The Harris down payment subsidy proposal, introduced by Democratic presidential candidate Kamala Harris, aims to help four million first-time homebuyers with a $25,000 taxpayer-funded down payment assistance. While the plan intends to make housing more affordable, recent analysis suggests it may actually have the opposite effect. According to a new study from the American Enterprise Institute (AEI), this subsidy could lead to an increase in national home prices, with a projected rise of 4%. This unintended consequence has sparked debate about the effectiveness of such subsidies in the current housing market.
The Purpose of the Harris Down Payment Subsidy
At its core, the Harris down payment subsidy was designed to tackle the issue of housing affordability, especially for first-time buyers. By providing a substantial financial boost, the plan seeks to lower the barriers to homeownership. However, housing experts and economists quickly pointed out a potential flaw in the proposal: a subsidy like this one could artificially inflate demand without addressing the underlying issue of limited housing supply.
How Subsidizing Demand Can Lead to Price Increases
In housing markets with restricted supply, increasing demand through subsidies can inadvertently push prices higher. The AEI study, led by scholars Edward Pinto, Tobias Peter, and Sissi Li, found that the Harris down payment subsidy would likely raise home prices because it does not address the regulatory barriers and land-use restrictions that limit housing supply. These constraints, such as density regulations and lengthy permitting processes, prevent new construction from keeping up with demand, leaving buyers to compete for a limited number of homes. When demand rises without an increase in supply, sellers can raise prices to meet this new level of competition.
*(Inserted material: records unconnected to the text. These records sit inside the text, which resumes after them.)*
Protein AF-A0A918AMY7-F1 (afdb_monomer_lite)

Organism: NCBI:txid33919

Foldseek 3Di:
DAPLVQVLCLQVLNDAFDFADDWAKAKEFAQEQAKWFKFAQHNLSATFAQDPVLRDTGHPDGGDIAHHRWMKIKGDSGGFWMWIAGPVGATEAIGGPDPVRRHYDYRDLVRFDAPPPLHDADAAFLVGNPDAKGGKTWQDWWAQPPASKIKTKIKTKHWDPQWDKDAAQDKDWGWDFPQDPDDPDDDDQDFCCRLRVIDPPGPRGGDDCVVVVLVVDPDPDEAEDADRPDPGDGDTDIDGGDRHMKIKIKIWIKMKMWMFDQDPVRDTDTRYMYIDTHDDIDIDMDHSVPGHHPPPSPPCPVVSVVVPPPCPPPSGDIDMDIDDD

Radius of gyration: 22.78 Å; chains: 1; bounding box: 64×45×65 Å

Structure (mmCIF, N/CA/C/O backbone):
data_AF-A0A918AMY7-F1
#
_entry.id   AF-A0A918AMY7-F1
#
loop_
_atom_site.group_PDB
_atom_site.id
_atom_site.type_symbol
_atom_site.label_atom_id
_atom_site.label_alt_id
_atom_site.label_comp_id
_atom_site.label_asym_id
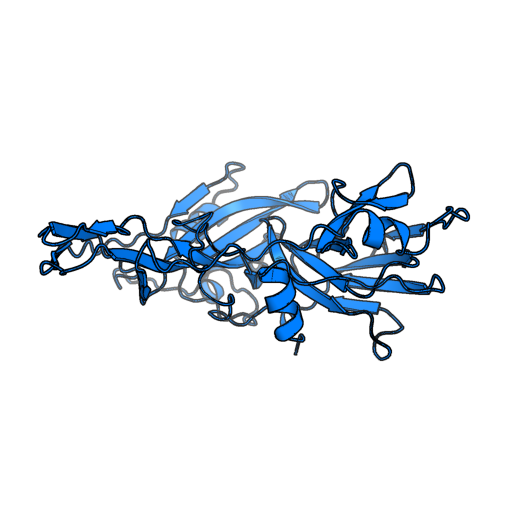_atom_site.label_entity_id
_atom_site.label_seq_id
_atom_site.pdbx_PDB_ins_code
_atom_site.Cartn_x
_atom_site.Cartn_y
_atom_site.Cartn_z
_atom_site.occupancy
_atom_site.B_iso_or_equiv
_atom_site.auth_seq_id
_atom_site.auth_comp_id
_atom_site.auth_asym_id
_atom_site.auth_atom_id
_atom_site.pdbx_PDB_model_num
ATOM 1 N N . MET A 1 1 ? -6.493 -14.049 -12.360 1.00 46.22 1 MET A N 1
ATOM 2 C CA . MET A 1 1 ? -6.503 -13.721 -10.922 1.00 46.22 1 MET A CA 1
ATOM 3 C C . MET A 1 1 ? -5.061 -13.649 -10.492 1.00 46.22 1 MET A C 1
ATOM 5 O O . MET A 1 1 ? -4.365 -14.650 -10.634 1.00 46.22 1 MET A O 1
ATOM 9 N N . ALA A 1 2 ? -4.613 -12.475 -10.050 1.00 55.22 2 ALA A N 1
ATOM 10 C CA . ALA A 1 2 ? -3.317 -12.336 -9.404 1.00 55.22 2 ALA A CA 1
ATOM 11 C C . ALA A 1 2 ? -3.194 -13.388 -8.291 1.00 55.22 2 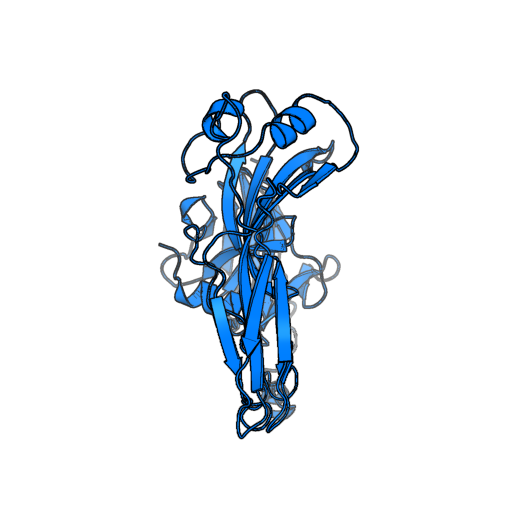ALA A C 1
ATOM 13 O O . ALA A 1 2 ? -4.181 -13.729 -7.636 1.00 55.22 2 ALA A O 1
ATOM 14 N N . ASN A 1 3 ? -2.003 -13.952 -8.105 1.00 72.81 3 ASN A N 1
ATOM 15 C CA . ASN A 1 3 ? -1.781 -14.940 -7.061 1.00 72.81 3 ASN A CA 1
ATOM 16 C C . ASN A 1 3 ? -1.885 -14.234 -5.696 1.00 72.81 3 ASN A C 1
ATOM 18 O O . ASN A 1 3 ? -0.908 -13.648 -5.229 1.00 72.81 3 ASN A O 1
ATOM 22 N N . THR A 1 4 ? -3.074 -14.255 -5.083 1.00 83.38 4 THR A N 1
ATOM 23 C CA . THR A 1 4 ? -3.401 -13.607 -3.799 1.00 83.38 4 THR A CA 1
ATOM 24 C C . THR A 1 4 ? -2.362 -13.922 -2.717 1.00 83.38 4 THR A C 1
ATOM 26 O O . THR A 1 4 ? -2.026 -13.077 -1.888 1.00 83.38 4 THR A O 1
ATOM 29 N N . GLU A 1 5 ? -1.755 -15.111 -2.773 1.00 89.62 5 GLU A N 1
ATOM 30 C CA . GLU A 1 5 ? -0.664 -15.502 -1.883 1.00 89.62 5 GLU A CA 1
ATOM 31 C C . GLU A 1 5 ? 0.577 -14.604 -2.030 1.00 89.62 5 GLU A C 1
ATOM 33 O O . GLU A 1 5 ? 1.152 -14.171 -1.029 1.00 89.62 5 GLU A O 1
ATOM 38 N N . LEU A 1 6 ? 1.000 -14.294 -3.261 1.00 92.00 6 LEU A N 1
ATOM 39 C CA . LEU A 1 6 ? 2.136 -13.399 -3.512 1.00 92.00 6 LEU A CA 1
ATOM 40 C C . LEU A 1 6 ? 1.840 -11.985 -3.024 1.00 92.00 6 LEU A C 1
ATOM 42 O O . LEU A 1 6 ? 2.723 -11.328 -2.471 1.00 92.00 6 LEU A O 1
ATOM 46 N N . TYR A 1 7 ? 0.591 -11.552 -3.171 1.00 91.81 7 TYR A N 1
ATOM 47 C CA . TYR A 1 7 ? 0.138 -10.259 -2.688 1.00 91.81 7 TYR A CA 1
ATOM 48 C C . TYR A 1 7 ? 0.272 -10.153 -1.166 1.00 91.81 7 TYR A C 1
ATOM 50 O O . TYR A 1 7 ? 0.910 -9.235 -0.650 1.00 91.81 7 TYR A O 1
ATOM 58 N N . PHE A 1 8 ? -0.224 -11.144 -0.422 1.00 91.00 8 PHE A N 1
ATOM 59 C CA . PHE A 1 8 ? -0.080 -11.168 1.035 1.00 91.00 8 PHE A CA 1
ATOM 60 C C . PHE A 1 8 ? 1.367 -11.354 1.492 1.00 91.00 8 PHE A C 1
ATOM 62 O O . PHE A 1 8 ? 1.770 -10.804 2.524 1.00 91.00 8 PHE A O 1
ATOM 69 N N . LYS A 1 9 ? 2.195 -12.060 0.716 1.00 93.25 9 LYS A N 1
ATOM 70 C CA . LYS A 1 9 ? 3.642 -12.101 0.960 1.00 93.25 9 LYS A CA 1
ATOM 71 C C . LYS A 1 9 ? 4.283 -10.725 0.784 1.00 93.25 9 LYS A C 1
ATOM 73 O O . LYS A 1 9 ? 5.130 -10.360 1.600 1.00 93.25 9 LYS A O 1
ATOM 78 N N . ALA A 1 10 ? 3.876 -9.948 -0.218 1.00 93.75 10 ALA A N 1
ATOM 79 C CA . ALA A 1 10 ? 4.355 -8.579 -0.397 1.00 93.75 10 ALA A CA 1
ATOM 80 C C . ALA A 1 10 ? 3.912 -7.679 0.768 1.00 93.75 10 ALA A C 1
ATOM 82 O O . ALA A 1 10 ? 4.759 -7.052 1.401 1.00 93.75 10 ALA A O 1
ATOM 83 N N . LEU A 1 11 ? 2.625 -7.698 1.136 1.00 92.19 11 LEU A N 1
ATOM 84 C CA . LEU A 1 11 ? 2.089 -6.891 2.244 1.00 92.19 11 LEU A CA 1
ATOM 85 C C . LEU A 1 11 ? 2.728 -7.218 3.595 1.00 92.19 11 LEU A C 1
ATOM 87 O O . LEU A 1 11 ? 3.022 -6.327 4.387 1.00 92.19 11 LEU A O 1
ATOM 91 N N . SER A 1 12 ? 2.988 -8.497 3.860 1.00 90.12 12 SER A N 1
ATOM 92 C CA . SER A 1 12 ? 3.672 -8.925 5.086 1.00 90.12 12 SER A CA 1
ATOM 93 C C . SER A 1 12 ? 5.186 -8.691 5.057 1.00 90.12 12 SER A C 1
ATOM 95 O O . SER A 1 12 ? 5.868 -8.957 6.050 1.00 90.12 12 SER A O 1
ATOM 97 N N . GLY A 1 13 ? 5.739 -8.225 3.931 1.00 90.38 13 GLY A N 1
ATOM 98 C CA . GLY A 1 13 ? 7.177 -8.059 3.745 1.00 90.38 13 GLY A CA 1
ATOM 99 C C . GLY A 1 13 ? 7.941 -9.385 3.787 1.00 90.38 13 GLY A C 1
ATOM 100 O O . GLY A 1 13 ? 9.101 -9.411 4.207 1.00 90.38 13 GLY A O 1
ATOM 101 N N . THR A 1 14 ? 7.304 -10.491 3.390 1.00 92.44 14 THR A N 1
ATOM 102 C CA . THR A 1 14 ? 7.879 -11.851 3.334 1.00 92.44 14 THR A CA 1
ATOM 103 C C . THR A 1 14 ? 8.159 -12.338 1.910 1.00 92.44 14 THR A C 1
ATOM 105 O O . THR A 1 14 ? 8.782 -13.383 1.740 1.00 92.44 14 THR A O 1
ATOM 108 N N . LEU A 1 15 ? 7.773 -11.576 0.882 1.00 93.75 15 LEU A N 1
ATOM 109 C CA . LEU A 1 15 ? 8.118 -11.863 -0.511 1.00 93.75 15 LEU A CA 1
ATOM 110 C C . LEU A 1 15 ? 9.633 -11.736 -0.732 1.00 93.75 15 LEU A C 1
ATOM 112 O O . LEU A 1 15 ? 10.239 -10.762 -0.286 1.00 93.75 15 LEU A O 1
ATOM 116 N N . ARG A 1 16 ? 10.254 -12.725 -1.383 1.00 93.44 16 ARG A N 1
ATOM 117 C CA . ARG A 1 16 ? 11.702 -12.791 -1.647 1.00 93.44 16 ARG A CA 1
ATOM 118 C C . ARG A 1 16 ? 11.938 -13.293 -3.061 1.00 93.44 16 ARG A C 1
ATOM 120 O O . ARG A 1 16 ? 11.350 -14.306 -3.438 1.00 93.44 16 ARG A O 1
ATOM 127 N N . SER A 1 17 ? 12.794 -12.621 -3.821 1.00 91.50 17 SER A N 1
ATOM 128 C CA . SER A 1 17 ? 13.201 -13.111 -5.140 1.00 91.50 17 SER A CA 1
ATOM 129 C C . SER A 1 17 ? 14.415 -14.023 -5.045 1.00 91.50 17 SER A C 1
ATOM 131 O O . SER A 1 17 ? 15.335 -13.761 -4.278 1.00 91.50 17 SER A O 1
ATOM 133 N N . ASN A 1 18 ? 14.458 -15.047 -5.891 1.00 86.38 18 ASN A N 1
ATOM 134 C CA . ASN A 1 18 ? 15.665 -15.845 -6.099 1.00 86.38 18 ASN A CA 1
ATOM 135 C C . ASN A 1 18 ? 16.394 -15.315 -7.338 1.00 86.38 18 ASN A C 1
ATOM 137 O O . ASN A 1 18 ? 15.707 -15.143 -8.346 1.00 86.38 18 ASN A O 1
ATOM 141 N N . PRO A 1 19 ? 17.717 -15.068 -7.294 1.00 75.75 19 PRO A N 1
ATOM 142 C CA . PRO A 1 19 ? 18.494 -14.699 -8.479 1.00 75.75 19 PRO A CA 1
ATOM 143 C C . PRO A 1 19 ? 18.284 -15.704 -9.618 1.00 75.75 19 PRO A C 1
ATOM 145 O O . PRO A 1 19 ? 18.105 -16.899 -9.354 1.00 75.75 19 PRO A O 1
ATOM 148 N N . ARG A 1 20 ? 18.290 -15.234 -10.869 1.00 71.00 20 ARG A N 1
ATOM 149 C CA . ARG A 1 20 ? 18.152 -16.095 -12.047 1.00 71.00 20 ARG A CA 1
ATOM 150 C C . ARG A 1 20 ? 19.205 -15.764 -13.093 1.00 71.00 20 ARG A C 1
ATOM 152 O O . ARG A 1 20 ? 19.338 -14.620 -13.499 1.00 71.00 20 ARG A O 1
ATOM 159 N N . GLU A 1 21 ? 19.852 -16.806 -13.595 1.00 72.06 21 GLU A N 1
ATOM 160 C CA . GLU A 1 21 ? 20.623 -16.758 -14.835 1.00 72.06 21 GLU A CA 1
ATOM 161 C C . GLU A 1 21 ? 19.889 -17.558 -15.922 1.00 72.06 21 GLU A C 1
ATOM 163 O O . GLU A 1 21 ? 19.274 -18.583 -15.594 1.00 72.06 21 GLU A O 1
ATOM 168 N N . PRO A 1 22 ? 19.956 -17.147 -17.205 1.00 70.75 22 PRO A N 1
ATOM 169 C CA . PRO A 1 22 ? 20.664 -15.978 -17.757 1.00 70.75 22 PRO A CA 1
ATOM 170 C C . PRO A 1 22 ? 19.849 -14.664 -17.726 1.00 70.75 22 PRO A C 1
ATOM 172 O O . PRO A 1 22 ? 18.653 -14.661 -17.427 1.00 70.75 22 PRO A O 1
ATOM 175 N N . THR A 1 23 ? 20.492 -13.540 -18.085 1.00 74.31 23 THR A N 1
ATOM 176 C CA . THR A 1 23 ? 19.804 -12.270 -18.393 1.00 74.31 23 THR A CA 1
ATOM 177 C C . THR A 1 23 ? 18.745 -12.518 -19.470 1.00 74.31 23 THR A C 1
ATOM 179 O O . THR A 1 23 ? 19.082 -12.932 -20.579 1.00 74.31 23 THR A O 1
ATOM 182 N N . GLU A 1 24 ? 17.478 -12.206 -19.193 1.00 77.19 24 GLU A N 1
ATOM 183 C CA . GLU A 1 24 ? 16.443 -12.188 -20.234 1.00 77.19 24 GLU A CA 1
ATOM 184 C C . GLU A 1 24 ? 15.722 -10.844 -20.244 1.00 77.19 24 GLU A C 1
ATOM 186 O O . GLU A 1 24 ? 15.698 -10.099 -19.259 1.00 77.19 24 GLU A O 1
ATOM 191 N N . LYS A 1 25 ? 15.142 -10.544 -21.403 1.00 84.44 25 LYS A N 1
ATOM 192 C CA . LYS A 1 25 ? 14.280 -9.390 -21.606 1.00 84.44 25 LYS A CA 1
ATOM 193 C C . LYS A 1 25 ? 12.935 -9.643 -20.938 1.00 84.44 25 LYS A C 1
ATOM 195 O O . LYS A 1 25 ? 12.292 -10.649 -21.223 1.00 84.44 25 LYS A O 1
ATOM 200 N N . TRP A 1 26 ? 12.467 -8.688 -20.146 1.00 86.19 26 TRP A N 1
ATOM 201 C CA . TRP A 1 26 ? 11.122 -8.707 -19.594 1.00 86.19 26 TRP A CA 1
ATOM 202 C C . TRP A 1 26 ? 10.423 -7.368 -19.822 1.00 86.19 26 TRP A C 1
ATOM 204 O O . TRP A 1 26 ? 10.968 -6.308 -19.517 1.00 86.19 26 TRP A O 1
ATOM 214 N N . ILE A 1 27 ? 9.229 -7.411 -20.413 1.00 90.12 27 ILE A N 1
ATOM 215 C CA . ILE A 1 27 ? 8.459 -6.213 -20.757 1.00 90.12 27 ILE A CA 1
ATOM 216 C C . ILE A 1 27 ? 7.368 -6.015 -19.713 1.00 90.12 27 ILE A C 1
ATOM 218 O O . ILE A 1 27 ? 6.482 -6.853 -19.583 1.00 90.12 27 ILE A O 1
ATOM 222 N N . PHE A 1 28 ? 7.387 -4.888 -19.015 1.00 92.69 28 PHE A N 1
ATOM 223 C CA . PHE A 1 28 ? 6.275 -4.471 -18.174 1.00 92.69 28 PHE A CA 1
ATOM 224 C C . PHE A 1 28 ? 5.384 -3.491 -18.916 1.00 92.69 28 PHE A C 1
ATOM 226 O O . PHE A 1 28 ? 5.871 -2.505 -19.465 1.00 92.69 28 PHE A O 1
ATOM 233 N N . ARG A 1 29 ? 4.076 -3.736 -18.901 1.00 95.19 29 ARG A N 1
ATOM 234 C CA . ARG A 1 29 ? 3.053 -2.816 -19.401 1.00 95.19 29 ARG A CA 1
ATOM 235 C C . ARG A 1 29 ? 2.117 -2.425 -18.271 1.00 95.19 29 ARG A C 1
ATOM 237 O O . ARG A 1 29 ? 1.730 -3.265 -17.463 1.00 95.19 29 ARG A O 1
ATOM 244 N N . ASN A 1 30 ? 1.761 -1.153 -18.216 1.00 95.12 30 ASN A N 1
ATOM 245 C CA . ASN A 1 30 ? 0.771 -0.618 -17.300 1.00 95.12 30 ASN A CA 1
ATOM 246 C C . ASN A 1 30 ? -0.453 -0.194 -18.106 1.00 95.12 30 ASN A C 1
ATOM 248 O O . ASN A 1 30 ? -0.524 0.945 -18.544 1.00 95.12 30 ASN A O 1
ATOM 252 N N . ASP A 1 31 ? -1.426 -1.083 -18.256 1.00 94.94 31 ASP A N 1
ATOM 253 C CA . ASP A 1 31 ? -2.696 -0.821 -18.944 1.00 94.94 31 ASP A CA 1
ATOM 254 C C . ASP A 1 31 ? -3.748 -0.221 -17.983 1.00 94.94 31 ASP A C 1
ATOM 256 O O . ASP A 1 31 ? -4.958 -0.356 -18.176 1.00 94.94 31 ASP A O 1
ATOM 260 N N . THR A 1 32 ? -3.303 0.426 -16.901 1.00 93.19 32 THR A N 1
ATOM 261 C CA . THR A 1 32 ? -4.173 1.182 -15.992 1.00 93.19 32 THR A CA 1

Regional Variations in the Subsidy’s Impact
The effects of the Harris down payment subsidy would not be uniform across the country. The AEI report reveals that the impact would vary by region. In more expensive housing markets, such as coastal California, the subsidy’s effect on prices would be relatively modest, with increases between 1% and 2%. However, in more affordable areas like the Midwest, the price boost could be as high as 6%. This means that while the subsidy might provide some immediate relief for homebuyers in pricier regions, it could contribute to significant price hikes in more affordable markets, ultimately making housing less accessible to those it aims to help.
A $1 Trillion Price Increase
The AEI analysis also estimates that the Harris down payment subsidy would increase the total cost of homes purchased by the four million subsidized buyers by $177 billion. This amount exceeds the total value of the subsidy itself, which is capped at $100 billion (four million buyers receiving $25,000 each). Worse yet, the study predicts that the program would cause a broader price surge across the entire housing market, pushing the total price increase to nearly $1 trillion. For many, this raises the question: Is the subsidy truly beneficial, or could it create more harm than good?
Rethinking Housing Subsidies
While the Harris down payment subsidy is a well-intentioned effort to help first-time homebuyers, the findings from the AEI study suggest it could have serious unintended consequences. Rather than making housing more affordable, it may actually raise prices, exacerbating the very problem it seeks to solve. As housing supply remains constrained by regulations and land-use restrictions, any policy that boosts demand without increasing supply will likely have similar effects. Policymakers must consider both sides of the equation—demand and supply—when crafting solutions for the housing crisis.